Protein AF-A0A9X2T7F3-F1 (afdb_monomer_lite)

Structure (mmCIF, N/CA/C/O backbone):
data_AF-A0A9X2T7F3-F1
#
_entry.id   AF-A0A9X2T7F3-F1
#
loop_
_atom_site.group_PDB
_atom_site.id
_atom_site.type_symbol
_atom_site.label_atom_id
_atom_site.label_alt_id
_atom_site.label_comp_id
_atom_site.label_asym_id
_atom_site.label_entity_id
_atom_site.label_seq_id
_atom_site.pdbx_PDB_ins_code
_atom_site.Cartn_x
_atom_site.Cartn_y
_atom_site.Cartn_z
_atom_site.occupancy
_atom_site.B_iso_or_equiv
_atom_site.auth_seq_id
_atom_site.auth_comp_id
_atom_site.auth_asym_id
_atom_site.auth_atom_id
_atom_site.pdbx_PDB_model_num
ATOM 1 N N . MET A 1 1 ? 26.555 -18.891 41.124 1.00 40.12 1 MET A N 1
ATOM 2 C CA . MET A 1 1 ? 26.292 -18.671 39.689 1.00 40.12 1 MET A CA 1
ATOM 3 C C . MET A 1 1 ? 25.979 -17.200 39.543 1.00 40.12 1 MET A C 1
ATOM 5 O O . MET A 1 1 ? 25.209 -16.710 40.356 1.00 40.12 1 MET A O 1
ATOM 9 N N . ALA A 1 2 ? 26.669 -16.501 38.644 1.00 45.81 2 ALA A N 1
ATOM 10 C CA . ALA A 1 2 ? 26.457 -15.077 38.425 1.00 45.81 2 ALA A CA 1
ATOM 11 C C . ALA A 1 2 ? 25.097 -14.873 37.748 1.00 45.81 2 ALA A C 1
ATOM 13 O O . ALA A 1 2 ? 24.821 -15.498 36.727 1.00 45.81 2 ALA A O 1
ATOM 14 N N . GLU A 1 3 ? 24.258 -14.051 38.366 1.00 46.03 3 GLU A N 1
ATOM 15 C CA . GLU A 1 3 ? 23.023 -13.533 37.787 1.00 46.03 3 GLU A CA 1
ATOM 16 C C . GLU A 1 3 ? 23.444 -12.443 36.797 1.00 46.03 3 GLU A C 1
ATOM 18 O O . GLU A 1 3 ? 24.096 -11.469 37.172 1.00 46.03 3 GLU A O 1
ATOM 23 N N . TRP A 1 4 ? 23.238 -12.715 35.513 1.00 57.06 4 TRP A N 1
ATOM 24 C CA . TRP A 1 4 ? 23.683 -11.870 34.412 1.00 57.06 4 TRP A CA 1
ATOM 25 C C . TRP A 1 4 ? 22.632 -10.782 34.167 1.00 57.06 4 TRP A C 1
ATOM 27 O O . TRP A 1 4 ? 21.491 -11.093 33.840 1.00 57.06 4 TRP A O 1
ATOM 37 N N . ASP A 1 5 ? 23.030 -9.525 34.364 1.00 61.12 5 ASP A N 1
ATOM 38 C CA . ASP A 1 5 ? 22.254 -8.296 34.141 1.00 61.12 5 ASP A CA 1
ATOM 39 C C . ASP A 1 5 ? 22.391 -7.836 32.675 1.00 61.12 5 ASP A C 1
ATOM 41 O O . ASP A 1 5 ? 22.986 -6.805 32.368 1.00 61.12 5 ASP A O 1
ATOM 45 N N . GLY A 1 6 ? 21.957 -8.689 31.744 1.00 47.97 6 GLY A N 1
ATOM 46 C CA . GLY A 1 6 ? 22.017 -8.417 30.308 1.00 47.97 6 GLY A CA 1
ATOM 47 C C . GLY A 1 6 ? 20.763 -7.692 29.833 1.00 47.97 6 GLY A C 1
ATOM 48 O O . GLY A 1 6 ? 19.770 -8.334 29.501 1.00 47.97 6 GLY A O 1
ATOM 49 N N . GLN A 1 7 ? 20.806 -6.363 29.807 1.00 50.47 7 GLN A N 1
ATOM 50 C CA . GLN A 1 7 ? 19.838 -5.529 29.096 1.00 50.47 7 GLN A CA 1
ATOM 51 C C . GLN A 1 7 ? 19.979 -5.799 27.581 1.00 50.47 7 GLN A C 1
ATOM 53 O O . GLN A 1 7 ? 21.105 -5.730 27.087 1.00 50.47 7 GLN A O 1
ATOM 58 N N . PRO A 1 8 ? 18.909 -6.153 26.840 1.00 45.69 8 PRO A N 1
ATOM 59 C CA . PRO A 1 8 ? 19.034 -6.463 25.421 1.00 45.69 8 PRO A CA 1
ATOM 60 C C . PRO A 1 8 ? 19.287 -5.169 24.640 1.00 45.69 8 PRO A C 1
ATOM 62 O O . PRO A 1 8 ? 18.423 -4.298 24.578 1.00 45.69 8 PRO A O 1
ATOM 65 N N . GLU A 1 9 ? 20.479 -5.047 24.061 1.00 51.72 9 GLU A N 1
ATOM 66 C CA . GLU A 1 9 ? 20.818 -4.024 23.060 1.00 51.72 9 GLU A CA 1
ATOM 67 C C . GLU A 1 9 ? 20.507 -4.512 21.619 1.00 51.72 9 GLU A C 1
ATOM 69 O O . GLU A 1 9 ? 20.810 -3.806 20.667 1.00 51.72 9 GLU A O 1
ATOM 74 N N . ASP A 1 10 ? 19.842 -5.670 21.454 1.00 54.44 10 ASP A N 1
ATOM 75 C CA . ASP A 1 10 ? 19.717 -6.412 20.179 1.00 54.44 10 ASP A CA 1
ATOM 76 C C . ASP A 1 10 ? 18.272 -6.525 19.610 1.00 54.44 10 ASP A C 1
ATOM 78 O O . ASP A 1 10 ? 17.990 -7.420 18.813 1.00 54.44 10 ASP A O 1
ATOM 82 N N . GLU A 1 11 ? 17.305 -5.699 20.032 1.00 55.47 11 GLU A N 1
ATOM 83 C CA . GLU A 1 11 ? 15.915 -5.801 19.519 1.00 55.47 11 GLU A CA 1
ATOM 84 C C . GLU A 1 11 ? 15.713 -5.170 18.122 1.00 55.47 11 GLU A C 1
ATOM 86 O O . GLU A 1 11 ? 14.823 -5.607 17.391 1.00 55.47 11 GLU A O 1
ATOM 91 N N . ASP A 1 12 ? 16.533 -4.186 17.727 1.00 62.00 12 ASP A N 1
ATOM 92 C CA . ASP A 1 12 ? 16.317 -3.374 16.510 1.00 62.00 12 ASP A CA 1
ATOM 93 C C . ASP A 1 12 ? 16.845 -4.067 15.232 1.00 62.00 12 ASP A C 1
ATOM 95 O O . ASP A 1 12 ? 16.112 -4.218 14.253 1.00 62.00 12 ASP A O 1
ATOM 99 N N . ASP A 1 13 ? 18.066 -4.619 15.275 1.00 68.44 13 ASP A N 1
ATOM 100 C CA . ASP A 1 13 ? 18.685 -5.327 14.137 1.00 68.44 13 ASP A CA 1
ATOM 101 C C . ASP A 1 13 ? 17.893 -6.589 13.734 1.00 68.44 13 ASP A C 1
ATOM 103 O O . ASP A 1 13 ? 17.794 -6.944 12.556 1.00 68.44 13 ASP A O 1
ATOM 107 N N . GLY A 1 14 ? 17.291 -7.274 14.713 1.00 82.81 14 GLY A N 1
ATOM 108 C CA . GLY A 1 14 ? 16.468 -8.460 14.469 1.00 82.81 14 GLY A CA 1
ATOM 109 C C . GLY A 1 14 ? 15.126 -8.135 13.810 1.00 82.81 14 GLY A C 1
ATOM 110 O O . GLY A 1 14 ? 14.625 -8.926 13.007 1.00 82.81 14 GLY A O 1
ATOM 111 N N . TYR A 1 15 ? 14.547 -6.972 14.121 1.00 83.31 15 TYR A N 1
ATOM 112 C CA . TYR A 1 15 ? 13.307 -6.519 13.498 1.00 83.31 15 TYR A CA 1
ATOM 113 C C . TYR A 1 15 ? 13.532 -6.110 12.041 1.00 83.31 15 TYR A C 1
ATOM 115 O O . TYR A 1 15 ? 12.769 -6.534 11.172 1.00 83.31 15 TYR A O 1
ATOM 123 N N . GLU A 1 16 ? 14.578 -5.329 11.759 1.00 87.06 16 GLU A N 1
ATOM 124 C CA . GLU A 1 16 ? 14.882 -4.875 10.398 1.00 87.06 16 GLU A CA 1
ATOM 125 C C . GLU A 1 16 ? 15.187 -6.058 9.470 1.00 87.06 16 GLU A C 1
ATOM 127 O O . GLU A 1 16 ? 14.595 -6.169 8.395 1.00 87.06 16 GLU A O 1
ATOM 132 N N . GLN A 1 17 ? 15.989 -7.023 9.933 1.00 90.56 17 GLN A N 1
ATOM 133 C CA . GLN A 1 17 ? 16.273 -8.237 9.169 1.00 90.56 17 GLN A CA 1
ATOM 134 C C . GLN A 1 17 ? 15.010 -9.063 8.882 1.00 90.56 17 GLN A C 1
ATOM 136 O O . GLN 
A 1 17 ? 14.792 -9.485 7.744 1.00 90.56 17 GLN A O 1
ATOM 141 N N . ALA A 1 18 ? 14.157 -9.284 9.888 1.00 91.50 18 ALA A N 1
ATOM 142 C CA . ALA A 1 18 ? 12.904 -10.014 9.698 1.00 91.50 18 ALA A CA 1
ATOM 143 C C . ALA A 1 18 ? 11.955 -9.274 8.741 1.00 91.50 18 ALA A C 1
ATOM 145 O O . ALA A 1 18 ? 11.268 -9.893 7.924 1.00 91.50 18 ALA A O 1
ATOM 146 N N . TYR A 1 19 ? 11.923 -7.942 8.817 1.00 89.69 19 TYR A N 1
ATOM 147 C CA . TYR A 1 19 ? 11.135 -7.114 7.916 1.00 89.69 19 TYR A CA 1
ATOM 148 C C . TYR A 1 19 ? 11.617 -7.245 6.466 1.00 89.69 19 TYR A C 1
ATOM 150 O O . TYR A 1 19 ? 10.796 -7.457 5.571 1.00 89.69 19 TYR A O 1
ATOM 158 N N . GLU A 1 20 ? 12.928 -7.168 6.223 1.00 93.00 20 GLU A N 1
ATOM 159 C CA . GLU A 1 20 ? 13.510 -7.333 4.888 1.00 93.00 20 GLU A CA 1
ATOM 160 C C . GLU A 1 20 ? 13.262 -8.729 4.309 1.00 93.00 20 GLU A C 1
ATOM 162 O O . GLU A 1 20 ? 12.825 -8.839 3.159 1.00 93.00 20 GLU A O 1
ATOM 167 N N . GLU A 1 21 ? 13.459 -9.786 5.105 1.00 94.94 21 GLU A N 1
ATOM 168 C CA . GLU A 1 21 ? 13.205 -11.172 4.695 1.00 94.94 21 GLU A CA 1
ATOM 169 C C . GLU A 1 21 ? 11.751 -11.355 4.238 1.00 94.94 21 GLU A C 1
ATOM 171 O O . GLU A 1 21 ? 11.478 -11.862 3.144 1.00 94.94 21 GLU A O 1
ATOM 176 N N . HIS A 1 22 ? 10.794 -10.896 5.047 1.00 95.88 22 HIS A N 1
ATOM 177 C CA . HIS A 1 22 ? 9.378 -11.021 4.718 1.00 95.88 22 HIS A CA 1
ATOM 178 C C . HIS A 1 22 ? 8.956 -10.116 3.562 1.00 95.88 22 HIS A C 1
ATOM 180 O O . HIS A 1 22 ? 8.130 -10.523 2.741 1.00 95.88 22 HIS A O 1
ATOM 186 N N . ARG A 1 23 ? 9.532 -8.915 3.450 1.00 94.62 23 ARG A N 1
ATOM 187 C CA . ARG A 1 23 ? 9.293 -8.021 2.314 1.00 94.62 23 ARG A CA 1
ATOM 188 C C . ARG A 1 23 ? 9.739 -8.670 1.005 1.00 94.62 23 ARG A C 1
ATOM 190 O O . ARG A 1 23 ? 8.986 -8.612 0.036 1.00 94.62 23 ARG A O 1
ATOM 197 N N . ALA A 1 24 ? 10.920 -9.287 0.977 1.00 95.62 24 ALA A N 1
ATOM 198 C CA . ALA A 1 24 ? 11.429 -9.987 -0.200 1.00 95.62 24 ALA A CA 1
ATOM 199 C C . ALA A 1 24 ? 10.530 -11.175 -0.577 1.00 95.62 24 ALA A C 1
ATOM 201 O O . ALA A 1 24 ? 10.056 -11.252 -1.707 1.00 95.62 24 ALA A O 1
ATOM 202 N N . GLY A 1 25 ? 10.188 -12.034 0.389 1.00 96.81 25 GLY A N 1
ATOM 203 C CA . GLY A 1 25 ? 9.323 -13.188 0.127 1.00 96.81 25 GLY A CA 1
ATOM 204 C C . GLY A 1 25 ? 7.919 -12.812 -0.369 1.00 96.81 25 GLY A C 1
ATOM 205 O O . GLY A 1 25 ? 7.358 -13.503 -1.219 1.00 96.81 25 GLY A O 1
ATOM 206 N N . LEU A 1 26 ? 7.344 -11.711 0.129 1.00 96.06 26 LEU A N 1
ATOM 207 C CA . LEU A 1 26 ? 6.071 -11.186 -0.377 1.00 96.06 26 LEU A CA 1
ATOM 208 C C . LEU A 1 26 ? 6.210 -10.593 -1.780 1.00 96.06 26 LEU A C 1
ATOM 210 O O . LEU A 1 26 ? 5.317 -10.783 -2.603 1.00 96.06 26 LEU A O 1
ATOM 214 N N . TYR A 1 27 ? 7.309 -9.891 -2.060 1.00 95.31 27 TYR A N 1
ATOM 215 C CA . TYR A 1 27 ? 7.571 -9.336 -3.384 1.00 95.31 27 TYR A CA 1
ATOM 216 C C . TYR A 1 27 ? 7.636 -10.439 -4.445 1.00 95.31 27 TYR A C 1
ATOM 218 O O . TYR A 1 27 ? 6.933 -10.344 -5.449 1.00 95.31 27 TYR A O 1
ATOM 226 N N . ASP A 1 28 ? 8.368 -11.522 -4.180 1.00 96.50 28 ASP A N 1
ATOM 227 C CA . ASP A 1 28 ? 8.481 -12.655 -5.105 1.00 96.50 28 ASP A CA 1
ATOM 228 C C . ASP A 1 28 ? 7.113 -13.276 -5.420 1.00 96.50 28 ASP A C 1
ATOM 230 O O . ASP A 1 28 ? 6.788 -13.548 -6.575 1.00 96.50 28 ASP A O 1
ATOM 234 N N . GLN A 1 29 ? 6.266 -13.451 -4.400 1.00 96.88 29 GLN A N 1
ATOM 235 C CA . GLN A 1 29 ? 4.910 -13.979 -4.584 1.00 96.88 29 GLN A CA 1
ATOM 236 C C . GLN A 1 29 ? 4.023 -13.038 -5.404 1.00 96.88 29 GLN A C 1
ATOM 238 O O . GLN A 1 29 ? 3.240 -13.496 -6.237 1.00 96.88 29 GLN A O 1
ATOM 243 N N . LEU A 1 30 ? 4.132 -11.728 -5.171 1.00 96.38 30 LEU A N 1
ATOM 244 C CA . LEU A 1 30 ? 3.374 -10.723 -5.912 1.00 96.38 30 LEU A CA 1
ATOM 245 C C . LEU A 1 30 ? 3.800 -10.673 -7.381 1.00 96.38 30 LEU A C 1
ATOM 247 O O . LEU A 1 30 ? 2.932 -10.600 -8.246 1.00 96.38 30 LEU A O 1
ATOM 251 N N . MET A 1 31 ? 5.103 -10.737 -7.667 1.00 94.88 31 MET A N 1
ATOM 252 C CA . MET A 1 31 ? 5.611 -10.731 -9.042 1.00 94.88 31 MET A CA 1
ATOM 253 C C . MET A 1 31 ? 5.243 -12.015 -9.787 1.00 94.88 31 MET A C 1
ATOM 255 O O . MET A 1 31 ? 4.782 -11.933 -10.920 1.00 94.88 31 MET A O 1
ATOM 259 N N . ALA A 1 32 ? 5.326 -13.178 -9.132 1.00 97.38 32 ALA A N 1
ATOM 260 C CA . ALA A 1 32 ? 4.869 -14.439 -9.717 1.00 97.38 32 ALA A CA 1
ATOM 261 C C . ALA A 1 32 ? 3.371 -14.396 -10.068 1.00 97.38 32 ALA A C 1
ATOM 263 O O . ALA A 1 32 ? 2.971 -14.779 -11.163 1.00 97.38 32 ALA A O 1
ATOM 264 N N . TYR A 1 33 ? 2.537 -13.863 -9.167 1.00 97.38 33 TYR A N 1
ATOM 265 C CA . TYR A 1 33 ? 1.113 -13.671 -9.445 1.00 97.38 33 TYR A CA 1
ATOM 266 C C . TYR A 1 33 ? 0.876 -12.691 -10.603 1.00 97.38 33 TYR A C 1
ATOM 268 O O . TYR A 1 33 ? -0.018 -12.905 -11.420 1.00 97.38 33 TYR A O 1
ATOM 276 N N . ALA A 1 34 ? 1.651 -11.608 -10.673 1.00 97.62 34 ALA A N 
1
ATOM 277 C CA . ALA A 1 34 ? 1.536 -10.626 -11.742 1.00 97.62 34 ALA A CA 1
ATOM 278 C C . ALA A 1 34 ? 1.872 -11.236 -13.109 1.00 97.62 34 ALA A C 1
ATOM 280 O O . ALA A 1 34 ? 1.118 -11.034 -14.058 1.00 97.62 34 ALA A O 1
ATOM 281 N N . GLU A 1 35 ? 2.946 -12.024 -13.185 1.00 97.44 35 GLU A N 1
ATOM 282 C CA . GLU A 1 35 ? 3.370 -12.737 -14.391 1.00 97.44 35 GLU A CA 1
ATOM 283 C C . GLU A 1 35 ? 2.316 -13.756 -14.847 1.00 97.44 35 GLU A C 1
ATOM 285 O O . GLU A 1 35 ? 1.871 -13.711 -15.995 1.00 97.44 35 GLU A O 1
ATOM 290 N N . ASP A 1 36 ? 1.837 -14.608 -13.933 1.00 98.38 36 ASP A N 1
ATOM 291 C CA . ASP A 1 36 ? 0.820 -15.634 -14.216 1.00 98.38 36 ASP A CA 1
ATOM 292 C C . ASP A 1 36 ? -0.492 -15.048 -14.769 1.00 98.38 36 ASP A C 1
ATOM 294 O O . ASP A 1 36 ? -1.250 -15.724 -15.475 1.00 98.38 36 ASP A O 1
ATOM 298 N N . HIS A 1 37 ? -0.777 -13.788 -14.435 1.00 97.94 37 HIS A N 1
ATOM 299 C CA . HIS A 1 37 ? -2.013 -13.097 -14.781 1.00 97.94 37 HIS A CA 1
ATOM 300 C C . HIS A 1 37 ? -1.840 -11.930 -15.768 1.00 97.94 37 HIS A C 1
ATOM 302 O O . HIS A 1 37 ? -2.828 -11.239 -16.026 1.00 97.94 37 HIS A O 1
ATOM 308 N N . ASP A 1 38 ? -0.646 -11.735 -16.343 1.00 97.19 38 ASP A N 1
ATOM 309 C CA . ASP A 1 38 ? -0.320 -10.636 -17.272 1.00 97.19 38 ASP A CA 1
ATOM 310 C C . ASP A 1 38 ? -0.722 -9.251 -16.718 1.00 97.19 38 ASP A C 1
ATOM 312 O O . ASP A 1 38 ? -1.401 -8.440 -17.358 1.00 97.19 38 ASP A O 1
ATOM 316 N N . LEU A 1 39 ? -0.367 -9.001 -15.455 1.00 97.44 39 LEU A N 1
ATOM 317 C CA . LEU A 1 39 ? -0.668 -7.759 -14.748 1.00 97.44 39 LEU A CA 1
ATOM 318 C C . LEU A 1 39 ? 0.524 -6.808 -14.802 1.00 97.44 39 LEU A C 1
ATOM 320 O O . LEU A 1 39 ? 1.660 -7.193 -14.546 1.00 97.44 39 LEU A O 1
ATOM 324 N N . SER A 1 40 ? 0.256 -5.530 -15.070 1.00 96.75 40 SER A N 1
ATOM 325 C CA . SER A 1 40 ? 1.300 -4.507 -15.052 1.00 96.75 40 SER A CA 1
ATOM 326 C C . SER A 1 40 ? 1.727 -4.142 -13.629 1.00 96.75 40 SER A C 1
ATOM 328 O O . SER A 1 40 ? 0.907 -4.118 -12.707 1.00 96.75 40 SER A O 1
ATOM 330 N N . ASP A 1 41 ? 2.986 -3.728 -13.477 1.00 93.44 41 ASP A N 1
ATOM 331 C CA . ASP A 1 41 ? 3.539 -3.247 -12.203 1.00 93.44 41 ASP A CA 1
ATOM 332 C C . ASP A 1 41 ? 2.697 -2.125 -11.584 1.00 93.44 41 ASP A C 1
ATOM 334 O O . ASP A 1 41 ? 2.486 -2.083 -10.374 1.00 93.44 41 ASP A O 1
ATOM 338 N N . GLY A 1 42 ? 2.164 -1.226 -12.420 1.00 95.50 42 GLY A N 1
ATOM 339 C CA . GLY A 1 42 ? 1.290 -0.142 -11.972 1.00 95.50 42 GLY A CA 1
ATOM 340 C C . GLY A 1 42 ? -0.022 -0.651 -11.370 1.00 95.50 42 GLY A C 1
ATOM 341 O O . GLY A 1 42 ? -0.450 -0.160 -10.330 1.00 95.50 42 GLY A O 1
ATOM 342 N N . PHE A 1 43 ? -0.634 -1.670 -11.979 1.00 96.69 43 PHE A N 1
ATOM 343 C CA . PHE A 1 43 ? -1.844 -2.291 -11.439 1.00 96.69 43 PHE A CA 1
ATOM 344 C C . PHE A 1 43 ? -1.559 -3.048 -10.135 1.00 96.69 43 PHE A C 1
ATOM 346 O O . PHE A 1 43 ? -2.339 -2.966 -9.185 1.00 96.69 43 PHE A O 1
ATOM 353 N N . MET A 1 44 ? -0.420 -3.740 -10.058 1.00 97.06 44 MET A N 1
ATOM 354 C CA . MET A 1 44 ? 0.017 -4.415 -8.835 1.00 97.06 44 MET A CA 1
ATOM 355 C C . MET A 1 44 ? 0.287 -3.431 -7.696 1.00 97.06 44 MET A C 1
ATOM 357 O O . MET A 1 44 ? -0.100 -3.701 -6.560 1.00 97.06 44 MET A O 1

◆ ◆ ◆ ◆

* **YOUR INSTRUCTIONS**
The listing above holds a line with "ATOM 201 O O" and a line with "ATOM 215 C CA". Print the stretch from the first through the second, exactly and alone.

* **TASK SOLUTION**
ATOM 201 O O . ALA A 1 24 ? 10.056 -11.252 -1.707 1.00 95.62 24 ALA A O 1
ATOM 202 N N . GLY A 1 25 ? 10.188 -12.034 0.389 1.00 96.81 25 GLY A N 1
ATOM 203 C CA . GLY A 1 25 ? 9.323 -13.188 0.127 1.00 96.81 25 GLY A CA 1
ATOM 204 C C . GLY A 1 25 ? 7.919 -12.812 -0.369 1.00 96.81 25 GLY A C 1
ATOM 205 O O . GLY A 1 25 ? 7.358 -13.503 -1.219 1.00 96.81 25 GLY A O 1
ATOM 206 N N . LEU A 1 26 ? 7.344 -11.711 0.129 1.00 96.06 26 LEU A N 1
ATOM 207 C CA . LEU A 1 26 ? 6.071 -11.186 -0.377 1.00 96.06 26 LEU A CA 1
ATOM 208 C C . LEU A 1 26 ? 6.210 -10.593 -1.780 1.00 96.06 26 LEU A C 1
ATOM 210 O O . LEU A 1 26 ? 5.317 -10.783 -2.603 1.00 96.06 26 LEU A O 1
ATOM 214 N N . TYR A 1 27 ? 7.309 -9.891 -2.060 1.00 95.31 27 TYR A N 1
ATOM 215 C CA . TYR A 1 27 ? 7.571 -9.336 -3.384 1.00 95.31 27 TYR A CA 1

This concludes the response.